- Directed by: Mario Monicelli
- Written by: Leonard Melfi Suso Cecchi D'Amico Don Carlos Dunaway Ring Lardner Jr. (uncredited)
- Produced by: Carlo Ponti
- Starring: Sophia Loren William Devane Gigi Proietti Susan Sarandon Danny DeVito
- Cinematography: Alfio Contini
- Edited by: Ruggero Mastroianni
- Music by: Ron-Lucio Dalla
- Production companies: Compagnia Cinematografica Champion Les Films Concordia
- Distributed by: United Artists (United States and Canada) Warner Bros. (International)
- Release dates: 23 December 1971 (Italy); 7 June 1972 (USA);
- Running time: 97 minutes
- Countries: Italy France United States
- Language: English

= Lady Liberty (film) =

1971 Italian-French film

Lady Liberty (La mortadella) is a 1971 comedy film directed by Mario Monicelli and starring Sophia Loren, William Devane, Gigi Proietti, Susan Sarandon, Danny DeVito, and Edward Herrmann in his film debut.

It was shot at the Cinecittà Studios in Rome and on location in Emilia-Romagna and New York City.

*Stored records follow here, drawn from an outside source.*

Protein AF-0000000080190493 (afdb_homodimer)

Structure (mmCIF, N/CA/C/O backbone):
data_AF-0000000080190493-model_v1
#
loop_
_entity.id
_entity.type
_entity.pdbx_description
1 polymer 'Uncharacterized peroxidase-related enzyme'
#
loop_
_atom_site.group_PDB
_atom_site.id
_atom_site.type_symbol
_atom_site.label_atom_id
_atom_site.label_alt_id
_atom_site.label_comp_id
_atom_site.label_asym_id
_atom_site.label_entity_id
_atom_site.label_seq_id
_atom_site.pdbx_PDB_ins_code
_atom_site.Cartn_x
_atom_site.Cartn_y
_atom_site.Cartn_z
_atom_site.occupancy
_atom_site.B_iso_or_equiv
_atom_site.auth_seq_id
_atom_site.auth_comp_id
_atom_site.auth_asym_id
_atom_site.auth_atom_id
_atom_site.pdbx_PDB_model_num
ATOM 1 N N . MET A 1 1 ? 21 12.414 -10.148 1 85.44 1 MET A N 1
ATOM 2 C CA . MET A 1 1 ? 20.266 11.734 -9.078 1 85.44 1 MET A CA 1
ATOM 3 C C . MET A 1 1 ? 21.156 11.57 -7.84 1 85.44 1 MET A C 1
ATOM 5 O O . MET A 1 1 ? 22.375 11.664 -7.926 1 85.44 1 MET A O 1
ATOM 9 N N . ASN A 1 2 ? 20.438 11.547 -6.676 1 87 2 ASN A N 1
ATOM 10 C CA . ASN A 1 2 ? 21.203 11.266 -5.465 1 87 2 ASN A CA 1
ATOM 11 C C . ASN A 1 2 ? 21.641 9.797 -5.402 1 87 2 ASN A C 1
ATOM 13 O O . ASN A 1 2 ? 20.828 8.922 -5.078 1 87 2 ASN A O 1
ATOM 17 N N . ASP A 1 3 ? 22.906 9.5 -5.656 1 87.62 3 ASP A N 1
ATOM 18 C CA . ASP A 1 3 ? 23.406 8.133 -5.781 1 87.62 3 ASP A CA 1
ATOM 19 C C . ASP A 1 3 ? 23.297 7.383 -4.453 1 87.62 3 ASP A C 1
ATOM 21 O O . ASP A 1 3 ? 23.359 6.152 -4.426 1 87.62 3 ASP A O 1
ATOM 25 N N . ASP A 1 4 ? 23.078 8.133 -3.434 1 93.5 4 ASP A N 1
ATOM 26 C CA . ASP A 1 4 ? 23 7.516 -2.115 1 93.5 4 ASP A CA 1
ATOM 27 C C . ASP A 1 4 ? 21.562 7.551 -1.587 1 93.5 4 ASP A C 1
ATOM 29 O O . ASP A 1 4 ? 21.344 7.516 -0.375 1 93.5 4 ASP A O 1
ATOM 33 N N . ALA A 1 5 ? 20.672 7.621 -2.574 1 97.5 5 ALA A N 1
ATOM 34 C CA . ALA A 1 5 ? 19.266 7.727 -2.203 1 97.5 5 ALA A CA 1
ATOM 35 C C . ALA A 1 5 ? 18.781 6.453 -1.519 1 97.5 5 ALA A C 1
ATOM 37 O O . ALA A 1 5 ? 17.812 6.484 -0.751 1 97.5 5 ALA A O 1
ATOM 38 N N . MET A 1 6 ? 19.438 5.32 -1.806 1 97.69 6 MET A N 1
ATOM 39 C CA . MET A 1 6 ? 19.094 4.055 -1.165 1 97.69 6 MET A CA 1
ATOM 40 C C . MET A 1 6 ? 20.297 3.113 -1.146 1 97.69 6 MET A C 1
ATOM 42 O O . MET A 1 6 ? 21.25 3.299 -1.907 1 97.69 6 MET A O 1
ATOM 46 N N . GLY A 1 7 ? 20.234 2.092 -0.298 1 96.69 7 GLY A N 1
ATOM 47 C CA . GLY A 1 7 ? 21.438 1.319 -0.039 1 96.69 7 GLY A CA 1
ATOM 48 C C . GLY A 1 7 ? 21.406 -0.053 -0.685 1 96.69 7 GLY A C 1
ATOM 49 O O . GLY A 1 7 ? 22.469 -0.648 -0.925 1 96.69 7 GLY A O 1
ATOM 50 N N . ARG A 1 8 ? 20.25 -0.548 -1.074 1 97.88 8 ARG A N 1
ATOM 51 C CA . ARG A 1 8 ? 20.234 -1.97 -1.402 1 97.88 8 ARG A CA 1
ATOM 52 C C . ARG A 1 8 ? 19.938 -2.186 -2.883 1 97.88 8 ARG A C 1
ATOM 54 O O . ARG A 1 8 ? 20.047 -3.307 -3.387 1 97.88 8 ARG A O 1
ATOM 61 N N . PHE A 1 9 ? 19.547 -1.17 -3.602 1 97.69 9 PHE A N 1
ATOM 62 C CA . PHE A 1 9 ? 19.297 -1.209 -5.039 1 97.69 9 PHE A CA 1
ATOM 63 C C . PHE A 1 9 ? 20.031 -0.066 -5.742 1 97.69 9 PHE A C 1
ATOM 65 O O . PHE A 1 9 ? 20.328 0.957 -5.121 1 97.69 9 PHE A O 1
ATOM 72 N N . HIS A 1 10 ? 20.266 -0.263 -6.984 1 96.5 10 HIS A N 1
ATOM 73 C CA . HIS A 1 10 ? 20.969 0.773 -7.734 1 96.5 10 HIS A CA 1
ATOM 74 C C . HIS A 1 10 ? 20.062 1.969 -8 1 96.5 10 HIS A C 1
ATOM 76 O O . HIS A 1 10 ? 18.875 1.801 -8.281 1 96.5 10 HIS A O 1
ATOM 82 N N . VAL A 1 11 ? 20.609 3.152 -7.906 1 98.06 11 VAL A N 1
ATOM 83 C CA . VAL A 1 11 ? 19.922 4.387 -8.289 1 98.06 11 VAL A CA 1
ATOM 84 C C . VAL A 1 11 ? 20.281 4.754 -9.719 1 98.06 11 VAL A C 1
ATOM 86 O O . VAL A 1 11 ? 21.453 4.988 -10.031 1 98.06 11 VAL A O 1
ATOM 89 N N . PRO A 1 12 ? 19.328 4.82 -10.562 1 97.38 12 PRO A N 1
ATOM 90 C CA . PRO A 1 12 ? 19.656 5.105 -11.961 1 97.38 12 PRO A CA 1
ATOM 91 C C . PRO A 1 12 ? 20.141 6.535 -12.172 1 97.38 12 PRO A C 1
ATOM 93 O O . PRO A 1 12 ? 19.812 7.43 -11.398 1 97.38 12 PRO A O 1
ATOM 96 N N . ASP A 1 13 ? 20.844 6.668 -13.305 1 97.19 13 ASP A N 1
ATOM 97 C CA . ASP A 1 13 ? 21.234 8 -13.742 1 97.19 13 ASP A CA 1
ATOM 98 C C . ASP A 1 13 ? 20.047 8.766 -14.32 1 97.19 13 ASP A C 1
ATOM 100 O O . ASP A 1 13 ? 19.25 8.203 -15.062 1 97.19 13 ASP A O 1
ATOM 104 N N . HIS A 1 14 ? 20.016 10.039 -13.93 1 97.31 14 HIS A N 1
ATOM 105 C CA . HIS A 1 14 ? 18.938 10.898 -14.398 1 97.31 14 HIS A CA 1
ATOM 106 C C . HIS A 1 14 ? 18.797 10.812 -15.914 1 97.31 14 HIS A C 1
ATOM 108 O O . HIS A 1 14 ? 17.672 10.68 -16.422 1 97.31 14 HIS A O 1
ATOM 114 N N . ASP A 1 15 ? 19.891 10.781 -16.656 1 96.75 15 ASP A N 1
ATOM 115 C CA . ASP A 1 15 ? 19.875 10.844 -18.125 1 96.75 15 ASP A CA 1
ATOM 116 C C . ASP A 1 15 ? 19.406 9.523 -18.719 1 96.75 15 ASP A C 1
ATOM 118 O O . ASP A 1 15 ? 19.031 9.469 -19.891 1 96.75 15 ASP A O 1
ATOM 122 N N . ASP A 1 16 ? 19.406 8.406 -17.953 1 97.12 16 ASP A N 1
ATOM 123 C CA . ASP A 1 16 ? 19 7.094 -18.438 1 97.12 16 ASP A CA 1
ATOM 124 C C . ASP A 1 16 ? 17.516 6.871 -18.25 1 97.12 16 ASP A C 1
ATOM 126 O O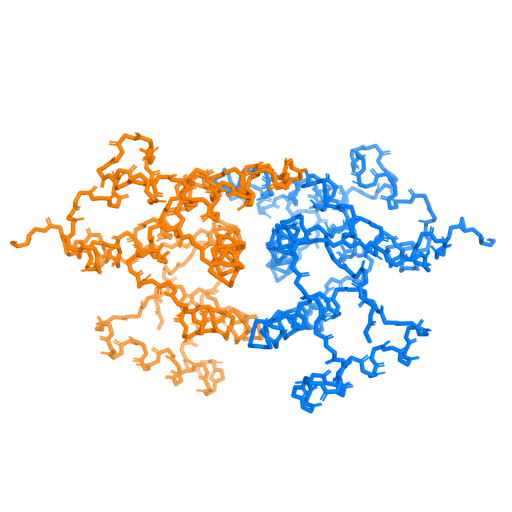 . ASP A 1 16 ? 16.953 5.902 -18.766 1 97.12 16 ASP A O 1
ATOM 130 N N . LEU A 1 17 ? 16.859 7.789 -17.562 1 98.25 17 LEU A N 1
ATOM 131 C CA . LEU A 1 17 ? 15.438 7.652 -17.266 1 98.25 17 LEU A CA 1
ATOM 132 C C . LEU A 1 17 ? 14.586 8.078 -18.469 1 98.25 17 LEU A C 1
ATOM 134 O O . LEU A 1 17 ? 15.008 8.914 -19.266 1 98.25 17 LEU A O 1
ATOM 138 N N . PRO A 1 18 ? 13.398 7.488 -18.578 1 98.56 18 PRO A N 1
ATOM 139 C CA . PRO A 1 18 ? 12.445 8.031 -19.562 1 98.56 18 PRO A CA 1
ATOM 140 C C . PRO A 1 18 ? 12.18 9.516 -19.359 1 98.56 18 PRO A C 1
ATOM 142 O O . PRO A 1 18 ? 12.188 10.008 -18.219 1 98.56 18 PRO A O 1
ATOM 145 N N . GLU A 1 19 ? 11.844 10.18 -20.391 1 98.5 19 GLU A N 1
ATOM 146 C CA . GLU A 1 19 ? 11.68 11.633 -20.406 1 98.5 19 GLU A CA 1
ATOM 147 C C . GLU A 1 19 ? 10.633 12.078 -19.391 1 98.5 19 GLU A C 1
ATOM 149 O O . GLU A 1 19 ? 10.812 13.078 -18.703 1 98.5 19 GLU A O 1
ATOM 154 N N . ASP A 1 20 ? 9.547 11.375 -19.266 1 98.69 20 ASP A N 1
ATOM 155 C CA . ASP A 1 20 ? 8.469 11.766 -18.375 1 98.69 20 ASP A CA 1
ATOM 156 C C . ASP A 1 20 ? 8.922 11.719 -16.906 1 98.69 20 ASP A C 1
ATOM 158 O O . ASP A 1 20 ? 8.516 12.562 -16.109 1 98.69 20 ASP A O 1
ATOM 162 N N . LEU A 1 21 ? 9.742 10.75 -16.562 1 98.56 21 LEU A N 1
ATOM 163 C CA . LEU A 1 21 ? 10.281 10.703 -15.211 1 98.56 21 LEU A CA 1
ATOM 164 C C . LEU A 1 21 ? 11.242 11.859 -14.961 1 98.56 21 LEU A C 1
ATOM 166 O O . LEU A 1 21 ? 11.211 12.492 -13.906 1 98.56 21 LEU A O 1
ATOM 170 N N . ARG A 1 22 ? 12.117 12.086 -15.961 1 98.56 22 ARG A N 1
ATOM 171 C CA . ARG A 1 22 ? 13.062 13.188 -15.82 1 98.56 22 ARG A CA 1
ATOM 172 C C . ARG A 1 22 ? 12.328 14.508 -15.57 1 98.56 22 ARG A C 1
ATOM 174 O O . ARG A 1 22 ? 12.711 15.273 -14.688 1 98.56 22 ARG A O 1
ATOM 181 N N . GLU A 1 23 ? 11.312 14.711 -16.297 1 98.69 23 GLU A N 1
ATOM 182 C CA . GLU A 1 23 ? 10.539 15.945 -16.156 1 98.69 23 GLU A CA 1
ATOM 183 C C . GLU A 1 23 ? 9.891 16.047 -14.781 1 98.69 23 GLU A C 1
ATOM 185 O O . GLU A 1 23 ? 9.914 17.094 -14.148 1 98.69 23 GLU A O 1
ATOM 190 N N . ARG A 1 24 ? 9.312 14.961 -14.344 1 98.44 24 ARG A N 1
ATOM 191 C CA . ARG A 1 24 ? 8.672 14.938 -13.031 1 98.44 24 ARG A CA 1
ATOM 192 C C . ARG A 1 24 ? 9.68 15.211 -11.922 1 98.44 24 ARG A C 1
ATOM 194 O O . ARG A 1 24 ? 9.406 15.992 -11.008 1 98.44 24 ARG A O 1
ATOM 201 N N . ILE A 1 25 ? 10.805 14.578 -11.984 1 98.38 25 ILE A N 1
ATOM 202 C CA . ILE A 1 25 ? 11.844 14.727 -10.977 1 98.38 25 ILE A CA 1
ATOM 203 C C . ILE A 1 25 ? 12.375 16.156 -11 1 98.38 25 ILE A C 1
ATOM 205 O O . ILE A 1 25 ? 12.562 16.766 -9.945 1 98.38 25 ILE A O 1
ATOM 209 N N . ASP A 1 26 ? 12.578 16.688 -12.188 1 98.44 26 ASP A N 1
ATOM 210 C CA . ASP A 1 26 ? 13.078 18.047 -12.32 1 98.44 26 ASP A CA 1
ATOM 211 C C . ASP A 1 26 ? 12.094 19.062 -11.734 1 98.44 26 ASP A C 1
ATOM 213 O O . ASP A 1 26 ? 12.5 20.016 -11.07 1 98.44 26 ASP A O 1
ATOM 217 N N . GLU A 1 27 ? 10.859 18.859 -11.992 1 98.25 27 GLU A N 1
ATOM 218 C CA . GLU A 1 27 ? 9.828 19.75 -11.445 1 98.25 27 GLU A CA 1
ATOM 219 C C . GLU A 1 27 ? 9.844 19.734 -9.922 1 98.25 27 GLU A C 1
ATOM 221 O O . GLU A 1 27 ? 9.773 20.797 -9.289 1 98.25 27 GLU A O 1
ATOM 226 N N . GLU A 1 28 ? 9.93 18.609 -9.344 1 97.31 28 GLU A N 1
ATOM 227 C CA . GLU A 1 28 ? 9.953 18.5 -7.887 1 97.31 28 GLU A CA 1
ATOM 228 C C . GLU A 1 28 ? 11.242 19.094 -7.312 1 97.31 28 GLU A C 1
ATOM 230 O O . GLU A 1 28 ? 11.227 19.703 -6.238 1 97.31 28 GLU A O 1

The film's sets were designed by art director Mario Garbuglia.

==Synopsis==
Maddalena Ciarrapico arrives in New York City from Italy to get married and brings her fiancé a gift of mortadella (large Italian pork sausage) from her co-workers at the sausage factory where she used to work.She is refused permission to bring the mortadella into the country, though, because of the ban on meat which may contain food-borne diseases. An indignant Maddalena refuses to hand the sausage over, staying in the customs office at the airport, sparking a diplomatic incident in which she attracts widespread sympathy and support.

==Cast==
- Sophia Loren as Maddalena Ciarrapico
- William Devane as Jock Fenner
- Gigi Proietti as Michael Bruni
- Beeson Carroll as Dominic
- David Doyle as O'Henry
- Danny DeVito as Fred Mancuso
- Susan Sarandon as Sally

==Soundtrack==
A song by Harry Nilsson, "I Guess the Lord Must Be in New York City," was included in the movie.

==Reception==
The New York Times was scathing in its review of the film, observing that "Probably no other woman has so triumphantly survived as many rotten movies in such a short space of time as Sophia Loren." Although "the farcical premise is promising" it was "a comedy that manages to be both too serious and not serious enough and that, at no point matches the level of the humor and intelligence of its principal performance". It also questioned "the grindingly bleak New York settings in which so much of the film is set".